Back at the ward, I grabbed the oxygen tube (called nasal prong, I think - the one without the mask). No difference. I buzzed the nurse and was told they would page for my doctor. Meanwhile, I tried ever so hard to take in oxygen, but found that I could not breathe in. It was like my lungs froze.
I tried to calm myself down. Okay.. okay.. don't panic.. easy.. relax.. relax... try again - didn't work! In between, I kept buzzing for the nurses at 15 or 20 minutes interval, and they kept assuring me that my doc had been paged and should be coming. Sometimes, they would 'measure my oxygen' by using a fingertip pulse oximeter - where they clipped the 'probe' onto the finger, and they kept saying my oxygen level is okay.

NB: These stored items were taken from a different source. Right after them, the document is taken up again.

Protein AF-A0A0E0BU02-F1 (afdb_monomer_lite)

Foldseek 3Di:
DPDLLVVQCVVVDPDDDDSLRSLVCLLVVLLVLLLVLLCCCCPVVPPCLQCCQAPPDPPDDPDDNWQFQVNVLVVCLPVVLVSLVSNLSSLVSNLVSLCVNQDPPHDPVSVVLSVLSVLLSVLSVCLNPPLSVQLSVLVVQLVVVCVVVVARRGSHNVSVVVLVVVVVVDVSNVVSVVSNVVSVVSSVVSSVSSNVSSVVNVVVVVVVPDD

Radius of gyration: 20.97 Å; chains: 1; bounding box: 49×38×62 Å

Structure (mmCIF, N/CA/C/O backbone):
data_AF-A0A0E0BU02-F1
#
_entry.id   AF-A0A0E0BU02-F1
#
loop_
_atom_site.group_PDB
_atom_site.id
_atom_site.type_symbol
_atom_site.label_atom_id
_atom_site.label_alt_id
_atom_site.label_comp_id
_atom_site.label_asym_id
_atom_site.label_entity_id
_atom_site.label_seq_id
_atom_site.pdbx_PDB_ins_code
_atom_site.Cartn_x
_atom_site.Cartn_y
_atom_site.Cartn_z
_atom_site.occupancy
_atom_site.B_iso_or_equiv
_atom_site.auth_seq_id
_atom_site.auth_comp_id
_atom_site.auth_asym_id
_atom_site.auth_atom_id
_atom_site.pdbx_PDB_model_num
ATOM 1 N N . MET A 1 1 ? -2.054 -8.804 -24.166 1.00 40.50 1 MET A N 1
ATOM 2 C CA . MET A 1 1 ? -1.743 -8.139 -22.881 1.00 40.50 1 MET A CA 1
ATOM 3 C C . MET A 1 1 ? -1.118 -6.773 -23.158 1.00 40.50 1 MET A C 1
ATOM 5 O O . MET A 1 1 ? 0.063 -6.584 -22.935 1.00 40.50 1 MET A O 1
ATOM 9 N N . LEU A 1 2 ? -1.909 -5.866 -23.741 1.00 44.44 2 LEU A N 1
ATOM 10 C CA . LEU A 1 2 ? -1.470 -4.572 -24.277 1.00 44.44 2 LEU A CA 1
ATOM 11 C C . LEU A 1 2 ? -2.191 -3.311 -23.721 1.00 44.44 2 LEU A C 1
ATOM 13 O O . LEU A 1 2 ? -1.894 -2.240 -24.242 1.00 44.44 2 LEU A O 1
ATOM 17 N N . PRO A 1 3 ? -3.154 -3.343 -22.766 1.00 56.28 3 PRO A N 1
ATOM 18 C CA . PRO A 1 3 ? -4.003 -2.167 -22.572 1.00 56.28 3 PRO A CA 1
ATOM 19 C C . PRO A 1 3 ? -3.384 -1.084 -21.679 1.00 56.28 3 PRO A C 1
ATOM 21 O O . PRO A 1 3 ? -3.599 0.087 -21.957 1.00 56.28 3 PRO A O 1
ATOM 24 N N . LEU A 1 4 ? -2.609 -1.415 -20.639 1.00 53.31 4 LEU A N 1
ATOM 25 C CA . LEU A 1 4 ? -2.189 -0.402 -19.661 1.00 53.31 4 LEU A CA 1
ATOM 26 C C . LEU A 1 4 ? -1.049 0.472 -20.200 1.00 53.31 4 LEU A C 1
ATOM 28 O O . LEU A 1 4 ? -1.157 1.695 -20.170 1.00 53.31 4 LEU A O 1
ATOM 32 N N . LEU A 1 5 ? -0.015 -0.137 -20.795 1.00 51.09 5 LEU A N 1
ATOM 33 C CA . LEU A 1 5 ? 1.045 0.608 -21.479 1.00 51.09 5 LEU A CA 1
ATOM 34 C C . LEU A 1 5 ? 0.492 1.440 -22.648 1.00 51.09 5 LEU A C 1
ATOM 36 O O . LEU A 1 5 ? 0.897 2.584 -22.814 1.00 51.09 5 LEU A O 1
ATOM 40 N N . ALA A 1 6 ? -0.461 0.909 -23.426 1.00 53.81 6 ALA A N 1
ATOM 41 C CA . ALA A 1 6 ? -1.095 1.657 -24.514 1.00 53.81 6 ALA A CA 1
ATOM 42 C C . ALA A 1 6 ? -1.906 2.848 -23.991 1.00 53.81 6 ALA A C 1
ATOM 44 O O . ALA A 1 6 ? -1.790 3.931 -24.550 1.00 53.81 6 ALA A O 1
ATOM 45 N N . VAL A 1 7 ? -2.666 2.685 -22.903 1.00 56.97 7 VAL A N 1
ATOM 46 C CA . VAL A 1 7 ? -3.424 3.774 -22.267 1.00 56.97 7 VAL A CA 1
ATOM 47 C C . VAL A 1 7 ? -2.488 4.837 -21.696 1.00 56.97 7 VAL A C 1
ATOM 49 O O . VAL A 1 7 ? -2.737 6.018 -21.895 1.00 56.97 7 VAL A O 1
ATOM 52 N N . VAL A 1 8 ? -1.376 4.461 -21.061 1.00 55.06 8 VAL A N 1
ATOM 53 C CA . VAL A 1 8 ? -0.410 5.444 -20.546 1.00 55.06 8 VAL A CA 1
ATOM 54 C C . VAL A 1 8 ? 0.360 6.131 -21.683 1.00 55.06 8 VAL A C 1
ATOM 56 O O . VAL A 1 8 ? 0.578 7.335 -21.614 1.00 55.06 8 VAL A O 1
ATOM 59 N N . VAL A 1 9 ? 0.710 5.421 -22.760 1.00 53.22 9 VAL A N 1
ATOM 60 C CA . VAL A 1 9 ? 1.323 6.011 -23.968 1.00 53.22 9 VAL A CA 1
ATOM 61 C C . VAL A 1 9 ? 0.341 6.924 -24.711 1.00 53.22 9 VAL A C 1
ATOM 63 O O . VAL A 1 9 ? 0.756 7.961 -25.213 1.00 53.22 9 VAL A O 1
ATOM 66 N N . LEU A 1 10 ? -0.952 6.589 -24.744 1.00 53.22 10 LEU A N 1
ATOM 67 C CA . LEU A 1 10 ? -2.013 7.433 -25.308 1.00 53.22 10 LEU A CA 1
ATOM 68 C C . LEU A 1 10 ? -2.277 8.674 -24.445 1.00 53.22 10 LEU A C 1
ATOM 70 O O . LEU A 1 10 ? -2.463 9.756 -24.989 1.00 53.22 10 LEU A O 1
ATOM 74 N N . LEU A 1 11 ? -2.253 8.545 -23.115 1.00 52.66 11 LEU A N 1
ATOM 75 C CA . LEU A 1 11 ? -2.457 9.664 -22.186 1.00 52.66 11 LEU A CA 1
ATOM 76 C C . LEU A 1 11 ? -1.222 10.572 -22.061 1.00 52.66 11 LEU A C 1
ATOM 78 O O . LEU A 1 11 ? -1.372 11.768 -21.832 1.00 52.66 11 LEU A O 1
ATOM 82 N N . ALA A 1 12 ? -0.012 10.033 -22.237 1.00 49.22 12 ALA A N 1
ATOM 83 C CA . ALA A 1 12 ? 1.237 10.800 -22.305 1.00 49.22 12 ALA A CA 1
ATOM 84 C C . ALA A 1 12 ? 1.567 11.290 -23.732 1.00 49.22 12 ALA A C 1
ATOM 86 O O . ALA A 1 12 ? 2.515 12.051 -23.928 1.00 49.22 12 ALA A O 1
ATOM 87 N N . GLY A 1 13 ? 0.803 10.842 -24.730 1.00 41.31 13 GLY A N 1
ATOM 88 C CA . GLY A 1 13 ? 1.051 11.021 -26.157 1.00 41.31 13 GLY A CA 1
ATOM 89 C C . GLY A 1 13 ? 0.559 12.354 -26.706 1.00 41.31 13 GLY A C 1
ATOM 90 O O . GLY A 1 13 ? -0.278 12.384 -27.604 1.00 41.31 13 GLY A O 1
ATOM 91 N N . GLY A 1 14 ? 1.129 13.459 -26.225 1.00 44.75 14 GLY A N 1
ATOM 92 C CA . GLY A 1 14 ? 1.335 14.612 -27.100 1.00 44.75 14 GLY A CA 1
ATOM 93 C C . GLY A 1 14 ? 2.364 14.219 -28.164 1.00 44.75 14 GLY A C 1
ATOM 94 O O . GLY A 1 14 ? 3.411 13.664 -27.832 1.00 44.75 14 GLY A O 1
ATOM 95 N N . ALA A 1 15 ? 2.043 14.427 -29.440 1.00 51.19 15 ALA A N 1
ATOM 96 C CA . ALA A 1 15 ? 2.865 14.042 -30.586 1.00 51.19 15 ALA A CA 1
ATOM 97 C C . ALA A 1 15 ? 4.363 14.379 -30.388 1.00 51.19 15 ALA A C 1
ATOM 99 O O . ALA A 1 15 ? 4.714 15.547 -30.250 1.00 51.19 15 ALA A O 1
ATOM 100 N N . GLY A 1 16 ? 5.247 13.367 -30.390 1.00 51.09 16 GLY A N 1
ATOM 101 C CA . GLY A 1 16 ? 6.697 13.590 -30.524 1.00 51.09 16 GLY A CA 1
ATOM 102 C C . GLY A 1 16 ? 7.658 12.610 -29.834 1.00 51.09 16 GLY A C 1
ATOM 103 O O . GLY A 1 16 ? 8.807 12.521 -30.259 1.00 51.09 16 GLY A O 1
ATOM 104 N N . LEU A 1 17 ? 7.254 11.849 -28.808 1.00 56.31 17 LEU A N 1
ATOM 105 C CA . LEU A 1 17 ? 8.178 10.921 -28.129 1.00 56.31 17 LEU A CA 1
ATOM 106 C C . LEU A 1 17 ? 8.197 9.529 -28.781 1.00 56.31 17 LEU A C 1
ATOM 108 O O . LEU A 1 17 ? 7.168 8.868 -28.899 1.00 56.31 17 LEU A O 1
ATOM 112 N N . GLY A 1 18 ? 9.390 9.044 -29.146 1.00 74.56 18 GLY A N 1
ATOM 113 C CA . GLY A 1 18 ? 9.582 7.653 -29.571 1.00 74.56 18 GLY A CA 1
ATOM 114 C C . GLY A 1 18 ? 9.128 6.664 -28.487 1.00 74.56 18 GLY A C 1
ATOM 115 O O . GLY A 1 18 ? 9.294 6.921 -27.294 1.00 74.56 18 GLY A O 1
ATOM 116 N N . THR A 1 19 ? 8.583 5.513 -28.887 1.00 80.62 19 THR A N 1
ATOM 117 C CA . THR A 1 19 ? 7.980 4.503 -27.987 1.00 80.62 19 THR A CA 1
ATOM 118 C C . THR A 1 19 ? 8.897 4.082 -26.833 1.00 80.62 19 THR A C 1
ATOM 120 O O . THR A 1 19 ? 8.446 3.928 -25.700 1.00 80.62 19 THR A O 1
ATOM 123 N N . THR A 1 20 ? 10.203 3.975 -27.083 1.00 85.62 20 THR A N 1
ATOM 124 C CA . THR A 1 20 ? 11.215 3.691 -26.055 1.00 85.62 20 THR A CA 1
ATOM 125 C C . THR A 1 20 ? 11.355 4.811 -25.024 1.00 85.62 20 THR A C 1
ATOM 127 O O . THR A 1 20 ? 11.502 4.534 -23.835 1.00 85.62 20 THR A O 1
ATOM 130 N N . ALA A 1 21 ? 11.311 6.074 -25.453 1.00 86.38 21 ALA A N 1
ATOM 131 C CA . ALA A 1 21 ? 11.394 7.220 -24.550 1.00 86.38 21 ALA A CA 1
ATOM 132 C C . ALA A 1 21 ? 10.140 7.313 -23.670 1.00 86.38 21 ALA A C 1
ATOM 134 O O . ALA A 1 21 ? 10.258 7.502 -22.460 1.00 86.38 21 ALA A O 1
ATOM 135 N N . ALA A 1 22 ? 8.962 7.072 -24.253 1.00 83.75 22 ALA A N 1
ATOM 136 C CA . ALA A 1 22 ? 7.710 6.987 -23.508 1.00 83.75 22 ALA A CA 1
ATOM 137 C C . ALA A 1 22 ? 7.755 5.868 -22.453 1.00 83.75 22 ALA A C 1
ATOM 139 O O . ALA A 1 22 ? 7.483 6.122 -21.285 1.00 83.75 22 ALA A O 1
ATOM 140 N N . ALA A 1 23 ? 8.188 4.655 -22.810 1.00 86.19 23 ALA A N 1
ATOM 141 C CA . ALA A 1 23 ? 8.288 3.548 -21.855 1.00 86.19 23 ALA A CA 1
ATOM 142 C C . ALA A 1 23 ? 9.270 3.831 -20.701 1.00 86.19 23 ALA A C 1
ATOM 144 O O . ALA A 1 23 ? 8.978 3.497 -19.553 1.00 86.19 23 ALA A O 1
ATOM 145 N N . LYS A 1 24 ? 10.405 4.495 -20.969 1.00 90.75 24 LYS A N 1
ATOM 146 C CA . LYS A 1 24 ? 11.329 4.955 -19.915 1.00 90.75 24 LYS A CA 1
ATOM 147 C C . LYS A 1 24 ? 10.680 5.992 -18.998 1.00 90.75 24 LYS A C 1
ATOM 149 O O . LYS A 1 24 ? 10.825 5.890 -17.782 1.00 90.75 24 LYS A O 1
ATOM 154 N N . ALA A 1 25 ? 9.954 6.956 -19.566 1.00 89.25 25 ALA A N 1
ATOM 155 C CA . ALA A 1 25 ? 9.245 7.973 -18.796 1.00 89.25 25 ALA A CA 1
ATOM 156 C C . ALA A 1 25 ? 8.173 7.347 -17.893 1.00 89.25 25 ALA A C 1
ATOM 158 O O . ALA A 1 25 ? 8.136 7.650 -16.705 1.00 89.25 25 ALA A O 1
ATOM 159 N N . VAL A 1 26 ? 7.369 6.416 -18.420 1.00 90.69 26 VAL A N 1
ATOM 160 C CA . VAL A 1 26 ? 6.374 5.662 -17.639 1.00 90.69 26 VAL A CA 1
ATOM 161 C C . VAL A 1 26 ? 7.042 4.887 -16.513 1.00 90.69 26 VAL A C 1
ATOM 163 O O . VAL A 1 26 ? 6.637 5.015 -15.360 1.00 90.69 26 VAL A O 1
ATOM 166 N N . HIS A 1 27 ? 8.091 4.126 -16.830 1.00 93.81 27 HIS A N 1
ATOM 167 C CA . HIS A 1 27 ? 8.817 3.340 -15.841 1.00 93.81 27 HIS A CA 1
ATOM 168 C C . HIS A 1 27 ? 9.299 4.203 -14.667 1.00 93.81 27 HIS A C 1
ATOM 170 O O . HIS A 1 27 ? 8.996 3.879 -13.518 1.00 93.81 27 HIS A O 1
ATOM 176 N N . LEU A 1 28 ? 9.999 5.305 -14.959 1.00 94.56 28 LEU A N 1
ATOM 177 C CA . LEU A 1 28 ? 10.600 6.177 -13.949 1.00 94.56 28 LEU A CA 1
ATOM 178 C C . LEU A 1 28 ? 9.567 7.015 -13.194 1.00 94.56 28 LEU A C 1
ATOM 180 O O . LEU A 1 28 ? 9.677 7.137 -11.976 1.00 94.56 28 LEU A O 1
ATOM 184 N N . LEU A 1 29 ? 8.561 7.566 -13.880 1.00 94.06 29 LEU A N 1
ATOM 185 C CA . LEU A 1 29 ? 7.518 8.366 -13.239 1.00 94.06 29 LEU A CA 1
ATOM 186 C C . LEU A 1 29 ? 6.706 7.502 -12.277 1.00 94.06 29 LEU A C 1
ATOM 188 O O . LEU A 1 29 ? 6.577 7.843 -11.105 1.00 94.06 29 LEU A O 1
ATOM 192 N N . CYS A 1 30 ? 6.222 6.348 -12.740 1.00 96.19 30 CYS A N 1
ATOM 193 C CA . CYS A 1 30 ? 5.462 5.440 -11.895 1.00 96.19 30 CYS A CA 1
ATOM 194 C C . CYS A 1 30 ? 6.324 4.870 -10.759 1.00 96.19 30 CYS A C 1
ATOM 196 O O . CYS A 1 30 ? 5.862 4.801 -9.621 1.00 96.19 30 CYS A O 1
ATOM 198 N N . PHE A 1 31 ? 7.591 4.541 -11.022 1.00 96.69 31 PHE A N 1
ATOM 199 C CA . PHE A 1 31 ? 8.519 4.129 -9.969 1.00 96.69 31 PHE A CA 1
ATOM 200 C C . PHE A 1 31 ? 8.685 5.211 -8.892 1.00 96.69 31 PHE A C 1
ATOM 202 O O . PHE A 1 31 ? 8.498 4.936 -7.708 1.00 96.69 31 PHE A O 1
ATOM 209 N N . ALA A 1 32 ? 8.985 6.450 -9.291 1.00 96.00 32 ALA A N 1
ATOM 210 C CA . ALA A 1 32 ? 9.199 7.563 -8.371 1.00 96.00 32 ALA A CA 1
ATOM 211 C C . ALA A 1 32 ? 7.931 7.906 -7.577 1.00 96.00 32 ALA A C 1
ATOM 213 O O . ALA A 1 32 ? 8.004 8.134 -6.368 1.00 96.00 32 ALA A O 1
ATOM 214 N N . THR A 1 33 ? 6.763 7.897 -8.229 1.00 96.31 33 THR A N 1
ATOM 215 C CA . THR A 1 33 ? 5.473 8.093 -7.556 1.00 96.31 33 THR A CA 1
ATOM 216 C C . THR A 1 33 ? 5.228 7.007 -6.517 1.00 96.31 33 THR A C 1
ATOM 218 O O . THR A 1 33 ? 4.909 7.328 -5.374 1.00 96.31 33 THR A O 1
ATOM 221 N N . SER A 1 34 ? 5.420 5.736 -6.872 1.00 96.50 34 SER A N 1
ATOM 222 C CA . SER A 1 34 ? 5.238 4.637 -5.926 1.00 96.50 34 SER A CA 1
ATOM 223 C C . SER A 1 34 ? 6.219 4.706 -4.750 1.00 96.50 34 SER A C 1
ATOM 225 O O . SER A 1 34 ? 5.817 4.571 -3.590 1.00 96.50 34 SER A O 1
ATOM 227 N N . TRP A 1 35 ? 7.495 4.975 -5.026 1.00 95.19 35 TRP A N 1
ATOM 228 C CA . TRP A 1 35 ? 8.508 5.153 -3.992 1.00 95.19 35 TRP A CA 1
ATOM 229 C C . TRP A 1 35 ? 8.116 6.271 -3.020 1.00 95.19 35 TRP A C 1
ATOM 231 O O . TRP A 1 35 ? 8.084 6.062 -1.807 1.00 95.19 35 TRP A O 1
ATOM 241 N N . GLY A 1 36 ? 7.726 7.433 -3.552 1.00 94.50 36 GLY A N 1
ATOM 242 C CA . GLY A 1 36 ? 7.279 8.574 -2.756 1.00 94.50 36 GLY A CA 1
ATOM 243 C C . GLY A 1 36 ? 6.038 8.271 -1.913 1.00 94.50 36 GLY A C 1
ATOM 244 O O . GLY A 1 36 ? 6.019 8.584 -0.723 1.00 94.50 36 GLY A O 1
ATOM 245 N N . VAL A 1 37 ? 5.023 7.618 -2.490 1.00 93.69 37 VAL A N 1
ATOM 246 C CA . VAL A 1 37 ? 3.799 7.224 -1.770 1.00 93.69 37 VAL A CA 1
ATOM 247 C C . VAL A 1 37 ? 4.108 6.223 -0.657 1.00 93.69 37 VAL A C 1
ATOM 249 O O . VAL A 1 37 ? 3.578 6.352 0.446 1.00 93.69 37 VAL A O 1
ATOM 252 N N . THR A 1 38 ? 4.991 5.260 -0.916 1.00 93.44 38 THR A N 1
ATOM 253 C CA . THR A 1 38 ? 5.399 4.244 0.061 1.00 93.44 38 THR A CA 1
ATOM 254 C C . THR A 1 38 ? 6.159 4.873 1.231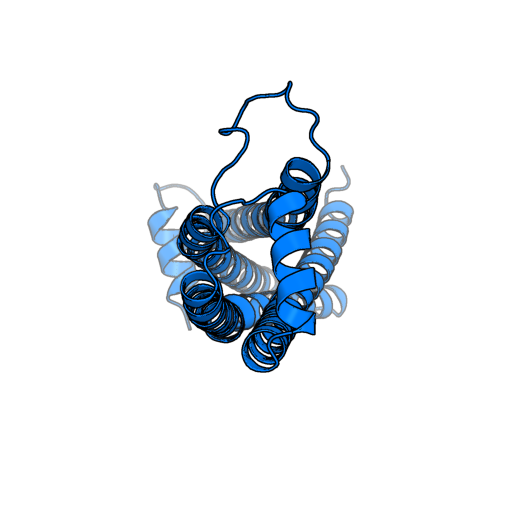 1.00 93.44 38 THR A C 1
ATOM 256 O O . THR A 1 38 ? 5.813 4.643 2.392 1.00 93.44 38 THR A O 1
ATOM 259 N N . VAL A 1 39 ? 7.136 5.740 0.944 1.00 90.62 39 VAL A N 1
ATOM 260 C CA . VAL A 1 39 ? 7.876 6.502 1.965 1.00 90.62 39 VAL A CA 1
ATOM 261 C C . VAL A 1 39 ? 6.930 7.395 2.768 1.00 90.62 39 VAL A C 1
ATOM 263 O O . VAL A 1 39 ? 6.998 7.412 3.998 1.00 90.62 39 VAL A O 1
ATOM 266 N N . TRP A 1 40 ? 6.006 8.094 2.104 1.00 90.25 40 TRP A N 1
ATOM 267 C CA . TRP A 1 40 ? 4.995 8.912 2.774 1.00 90.25 40 TRP A CA 1
ATOM 268 C C . TRP A 1 40 ? 4.096 8.072 3.690 1.00 90.25 40 TRP A C 1
ATOM 270 O O . TRP A 1 40 ? 3.854 8.461 4.832 1.00 90.25 40 TRP A O 1
ATOM 280 N N . ALA A 1 41 ? 3.637 6.903 3.236 1.00 87.44 41 ALA A N 1
ATOM 281 C CA . ALA A 1 41 ? 2.769 6.030 4.020 1.00 87.44 41 ALA A CA 1
ATOM 282 C C . ALA A 1 41 ? 3.470 5.500 5.282 1.00 87.44 41 ALA A C 1
ATOM 284 O O . ALA A 1 41 ? 2.846 5.451 6.343 1.00 87.44 41 ALA A O 1
ATOM 285 N N . ILE A 1 42 ? 4.765 5.174 5.196 1.00 85.38 42 ILE A N 1
ATOM 286 C CA . ILE A 1 42 ? 5.571 4.729 6.343 1.00 85.38 42 ILE A CA 1
ATOM 287 C C . ILE A 1 42 ? 5.871 5.903 7.288 1.00 85.38 42 ILE A C 1
ATOM 289 O O . ILE A 1 42 ? 5.583 5.831 8.485 1.00 85.38 42 ILE A O 1
ATOM 293 N N . LEU A 1 43 ? 6.433 6.995 6.765 1.00 82.19 43 LEU A N 1
ATOM 294 C CA . LEU A 1 43 ? 6.935 8.100 7.583 1.00 82.19 43 LEU A CA 1
ATOM 295 C C . LEU A 1 43 ? 5.817 9.032 8.040 1.00 82.19 43 LEU A C 1
ATOM 297 O O . LEU A 1 43 ? 5.642 9.237 9.235 1.00 82.19 43 LEU A O 1
ATOM 301 N N . VAL A 1 44 ? 5.036 9.590 7.119 1.00 74.69 44 VAL A N 1
ATOM 302 C CA . VAL A 1 44 ? 3.988 10.561 7.457 1.00 74.69 44 VAL A CA 1
ATOM 303 C C . VAL A 1 44 ? 2.752 9.844 7.997 1.00 74.69 44 VAL A C 1
ATOM 305 O O . VAL A 1 44 ? 2.245 10.194 9.065 1.00 74.69 44 VAL A O 1
ATOM 308 N N . GLY A 1 45 ? 2.299 8.808 7.287 1.00 69.25 45 GLY A N 1
ATOM 309 C CA . GLY A 1 45 ? 1.111 8.030 7.638 1.00 69.25 45 GLY A CA 1
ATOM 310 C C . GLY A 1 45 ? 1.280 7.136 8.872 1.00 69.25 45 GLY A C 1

In the meantime, a group of doctors passed by my room. A number of doctors in that group had attended to me at one time or another since I was admitted. A short while later, they went back past my room again. I told nurse M, who was nearby, to quickly get one of the doctors for me. She just wheeled round on her heels and stare at the group as they disappeared from view, and turned back to look blankly at me again. She did not go after them, neither did she called out to them. I was aghast.
They kept telling me my doc had been paged and would be coming, but after more than an hour, there was still no sign of the doc. I was sick, I can't breathe and was breaking out in cold sweat. So many doctors had seen me and I needed a doc then, only one, any one would do, so where is the doc?
Finally, more than an hour later, Dr A, (one of those in the earlier group), came back and stopped at the nurses' station. I buzzed for a nurse again, and told her I could not breathe, she brought the fingertip pulse oximeter again. I told her I didn't want that. I was desperate, I was mad, my patience was gone. I wanted a doc, he was at the nurses' station, call him for me. Probably alarmed by my behaviour, she went, fortunately, because I was all ready to muster whatever strength I could to holler across the room for the doc. Sorry, but desperate situations call for desperate measures and I could not afford to be nice anymore.
By the time Dr A came to me, my arms were shaking. I had been holding onto the side rails for support. I told him, "I can't breathe; I am breaking out in cold sweat; I can't hold on any longer; Do something". And I passed out.